3.3.2. Statistical Analysis

The statistical software Statgraphics Plus version 18 (StatPoint), and Excel 2015 (Microsoft) were used for data analysis. The multifactorial analysis of variance (MANOVA) was performed with a significance level of α = 0.05. In the case of significant associations, post-hoc Tukey’s test was performed.

4. Conclusions

The maltitol, the xylitol and the sucrose are the effective osmotic agents for dehydration of kiwiberry. Both used polyols (xylitol, maltitol) can be considered as an effective and less-caloric alternative to the commonly used sucrose. For the tested concentration (60%), the most effective solution was xylitol.
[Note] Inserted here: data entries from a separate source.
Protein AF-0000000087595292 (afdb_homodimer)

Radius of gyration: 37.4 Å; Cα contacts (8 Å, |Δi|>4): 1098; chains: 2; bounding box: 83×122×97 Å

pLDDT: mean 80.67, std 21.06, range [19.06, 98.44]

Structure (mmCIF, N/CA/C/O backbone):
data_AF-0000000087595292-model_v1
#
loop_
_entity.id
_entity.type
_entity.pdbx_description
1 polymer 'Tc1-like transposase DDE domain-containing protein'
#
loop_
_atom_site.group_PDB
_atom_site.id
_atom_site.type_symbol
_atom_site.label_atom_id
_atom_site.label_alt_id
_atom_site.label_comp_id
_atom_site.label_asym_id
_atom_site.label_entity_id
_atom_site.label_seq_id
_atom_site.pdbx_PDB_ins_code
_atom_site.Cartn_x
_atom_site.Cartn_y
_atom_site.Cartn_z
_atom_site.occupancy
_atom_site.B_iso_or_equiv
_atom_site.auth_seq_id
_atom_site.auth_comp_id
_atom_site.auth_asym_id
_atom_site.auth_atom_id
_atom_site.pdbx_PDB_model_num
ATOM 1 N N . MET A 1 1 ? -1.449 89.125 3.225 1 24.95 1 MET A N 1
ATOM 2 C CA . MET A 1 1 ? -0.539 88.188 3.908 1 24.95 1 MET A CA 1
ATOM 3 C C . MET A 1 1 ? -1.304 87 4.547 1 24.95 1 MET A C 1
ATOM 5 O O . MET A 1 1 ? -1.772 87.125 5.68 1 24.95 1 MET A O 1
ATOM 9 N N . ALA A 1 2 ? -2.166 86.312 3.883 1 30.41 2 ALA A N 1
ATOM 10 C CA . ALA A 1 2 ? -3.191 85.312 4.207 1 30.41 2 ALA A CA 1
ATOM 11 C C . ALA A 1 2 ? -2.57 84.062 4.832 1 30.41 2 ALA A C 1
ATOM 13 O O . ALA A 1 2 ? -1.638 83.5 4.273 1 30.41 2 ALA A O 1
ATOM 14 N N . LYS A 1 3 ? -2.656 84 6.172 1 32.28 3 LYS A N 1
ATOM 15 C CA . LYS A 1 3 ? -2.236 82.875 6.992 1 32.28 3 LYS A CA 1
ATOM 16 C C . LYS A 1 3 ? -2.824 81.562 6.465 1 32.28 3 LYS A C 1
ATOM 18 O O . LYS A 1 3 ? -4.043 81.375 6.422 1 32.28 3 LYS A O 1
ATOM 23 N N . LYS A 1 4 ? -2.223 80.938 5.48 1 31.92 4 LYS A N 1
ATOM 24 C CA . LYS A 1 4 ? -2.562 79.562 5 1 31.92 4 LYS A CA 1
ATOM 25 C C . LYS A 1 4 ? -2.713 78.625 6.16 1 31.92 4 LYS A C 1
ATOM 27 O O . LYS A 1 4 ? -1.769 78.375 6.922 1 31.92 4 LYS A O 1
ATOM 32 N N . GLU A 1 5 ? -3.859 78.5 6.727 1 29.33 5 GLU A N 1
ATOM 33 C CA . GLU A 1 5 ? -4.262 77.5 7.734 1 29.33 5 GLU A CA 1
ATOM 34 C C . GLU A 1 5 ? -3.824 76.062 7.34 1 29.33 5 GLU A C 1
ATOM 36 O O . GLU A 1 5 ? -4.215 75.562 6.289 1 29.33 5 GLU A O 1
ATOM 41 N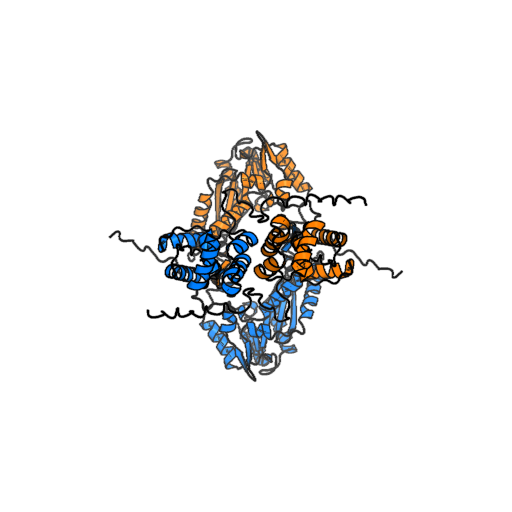 N . ARG A 1 6 ? -2.557 75.75 7.656 1 31.53 6 ARG A N 1
ATOM 42 C CA . ARG A 1 6 ? -2.096 74.375 7.473 1 31.53 6 ARG A CA 1
ATOM 43 C C . ARG A 1 6 ? -3.082 73.375 8.078 1 31.53 6 ARG A C 1
ATOM 45 O O . ARG A 1 6 ? -3.346 73.438 9.281 1 31.53 6 ARG A O 1
ATOM 52 N N . LYS A 1 7 ? -4.184 73.125 7.371 1 33.38 7 LYS A N 1
ATOM 53 C CA . LYS A 1 7 ? -5.105 72.062 7.703 1 33.38 7 LYS A CA 1
ATOM 54 C C . LYS A 1 7 ? -4.359 70.875 8.258 1 33.38 7 LYS A C 1
ATOM 56 O O . LYS A 1 7 ? -3.523 70.25 7.566 1 33.38 7 LYS A O 1
ATOM 61 N N . SER A 1 8 ? -4.145 70.812 9.609 1 30.69 8 SER A N 1
ATOM 62 C CA . SER A 1 8 ? -3.652 69.688 10.352 1 30.69 8 SER A CA 1
ATOM 63 C C . SER A 1 8 ? -4.375 68.375 9.93 1 30.69 8 SER A C 1
ATOM 65 O O . SER A 1 8 ? -5.594 68.312 10.07 1 30.69 8 SER A O 1
ATOM 67 N N . ARG A 1 9 ? -4.195 67.938 8.727 1 31.81 9 ARG A N 1
ATOM 68 C CA . ARG A 1 9 ? -4.766 66.625 8.398 1 31.81 9 ARG A CA 1
ATOM 69 C C . ARG A 1 9 ? -4.73 65.75 9.609 1 31.81 9 ARG A C 1
ATOM 71 O O . ARG A 1 9 ? -3.668 65.5 10.18 1 31.81 9 ARG A O 1
ATOM 78 N N . LYS A 1 10 ? -5.812 65.688 10.406 1 31.69 10 LYS A N 1
ATOM 79 C CA . LYS A 1 10 ? -6.051 64.688 11.461 1 31.69 10 LYS A CA 1
ATOM 80 C C . LYS A 1 10 ? -5.504 63.344 11.07 1 31.69 10 LYS A C 1
ATOM 82 O O . LYS A 1 10 ? -5.922 62.75 10.062 1 31.69 10 LYS A O 1
ATOM 87 N N . LEU A 1 11 ? -4.199 63.125 11.219 1 33.38 11 LEU A N 1
ATOM 88 C CA . LEU A 1 11 ? -3.6 61.812 11.047 1 33.38 11 LEU A CA 1
ATOM 89 C C . LEU A 1 11 ? -4.535 60.719 11.547 1 33.38 11 LEU A C 1
ATOM 91 O O . LEU A 1 11 ? -5.129 60.844 12.617 1 33.38 11 LEU A O 1
ATOM 95 N N . LYS A 1 12 ? -5.297 60.125 10.766 1 34.06 12 LYS A N 1
ATOM 96 C CA . LYS A 1 12 ? -6.094 58.969 11.195 1 34.06 12 LYS A CA 1
ATOM 97 C C . LYS A 1 12 ? -5.453 58.281 12.383 1 34.06 12 LYS A C 1
ATOM 99 O O . LYS A 1 12 ? -4.242 58.062 12.406 1 34.06 12 LYS A O 1
ATOM 104 N N . PRO A 1 13 ? -6.086 58.438 13.594 1 31.56 13 PRO A N 1
ATOM 105 C CA . PRO A 1 13 ? -5.539 57.75 14.773 1 31.56 13 PRO A CA 1
ATOM 106 C C . PRO A 1 13 ? -4.973 56.375 14.445 1 31.56 13 PRO A C 1
ATOM 108 O O . PRO A 1 13 ? -5.535 55.656 13.617 1 31.56 13 PRO A O 1
ATOM 111 N N . LEU A 1 14 ? -3.639 56.281 14.195 1 34.91 14 LEU A N 1
ATOM 112 C CA . LEU A 1 14 ? -3.188 54.875 14.258 1 34.91 14 LEU A CA 1
ATOM 113 C C . LEU A 1 14 ? -4.125 54.031 15.125 1 34.91 14 LEU A C 1
ATOM 115 O O . LEU A 1 14 ? -4.516 54.469 16.219 1 34.91 14 LEU A O 1
ATOM 119 N N . ALA A 1 15 ? -5.195 53.406 14.633 1 33.5 15 ALA A N 1
ATOM 120 C CA . ALA A 1 15 ? -5.98 52.656 15.617 1 33.5 15 ALA A CA 1
ATOM 121 C C . ALA A 1 15 ? -5.219 52.531 16.938 1 33.5 15 ALA A C 1
ATOM 123 O O . ALA A 1 15 ? -4.023 52.812 17 1 33.5 15 ALA A O 1
ATOM 124 N N . SER A 1 16 ? -5.672 51.594 17.953 1 32.25 16 SER A N 1
ATOM 125 C CA . SER A 1 16 ? -5.129 51.281 19.281 1 32.25 16 SER A CA 1
ATOM 126 C C . SER A 1 16 ? -3.611 51.156 19.234 1 32.25 16 SER A C 1
ATOM 128 O O . SER A 1 16 ? -3.029 51 18.156 1 32.25 16 SER A O 1
ATOM 130 N N . LYS A 1 17 ? -2.848 51.281 20.422 1 36.44 17 LYS A N 1
ATOM 131 C CA . LYS A 1 17 ? -1.429 51 20.609 1 36.44 17 LYS A CA 1
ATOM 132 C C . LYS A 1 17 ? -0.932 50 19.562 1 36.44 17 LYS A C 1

For the OD process at 30 °C, the WR, WL and SG parameters were similar for maltitol and sucrose. The best fitting model for the mass transfer modelling was the Peleg’s equation. Increased temperature resulted in an increased initial rate of mass transfer and improved overall effectiveness of the process.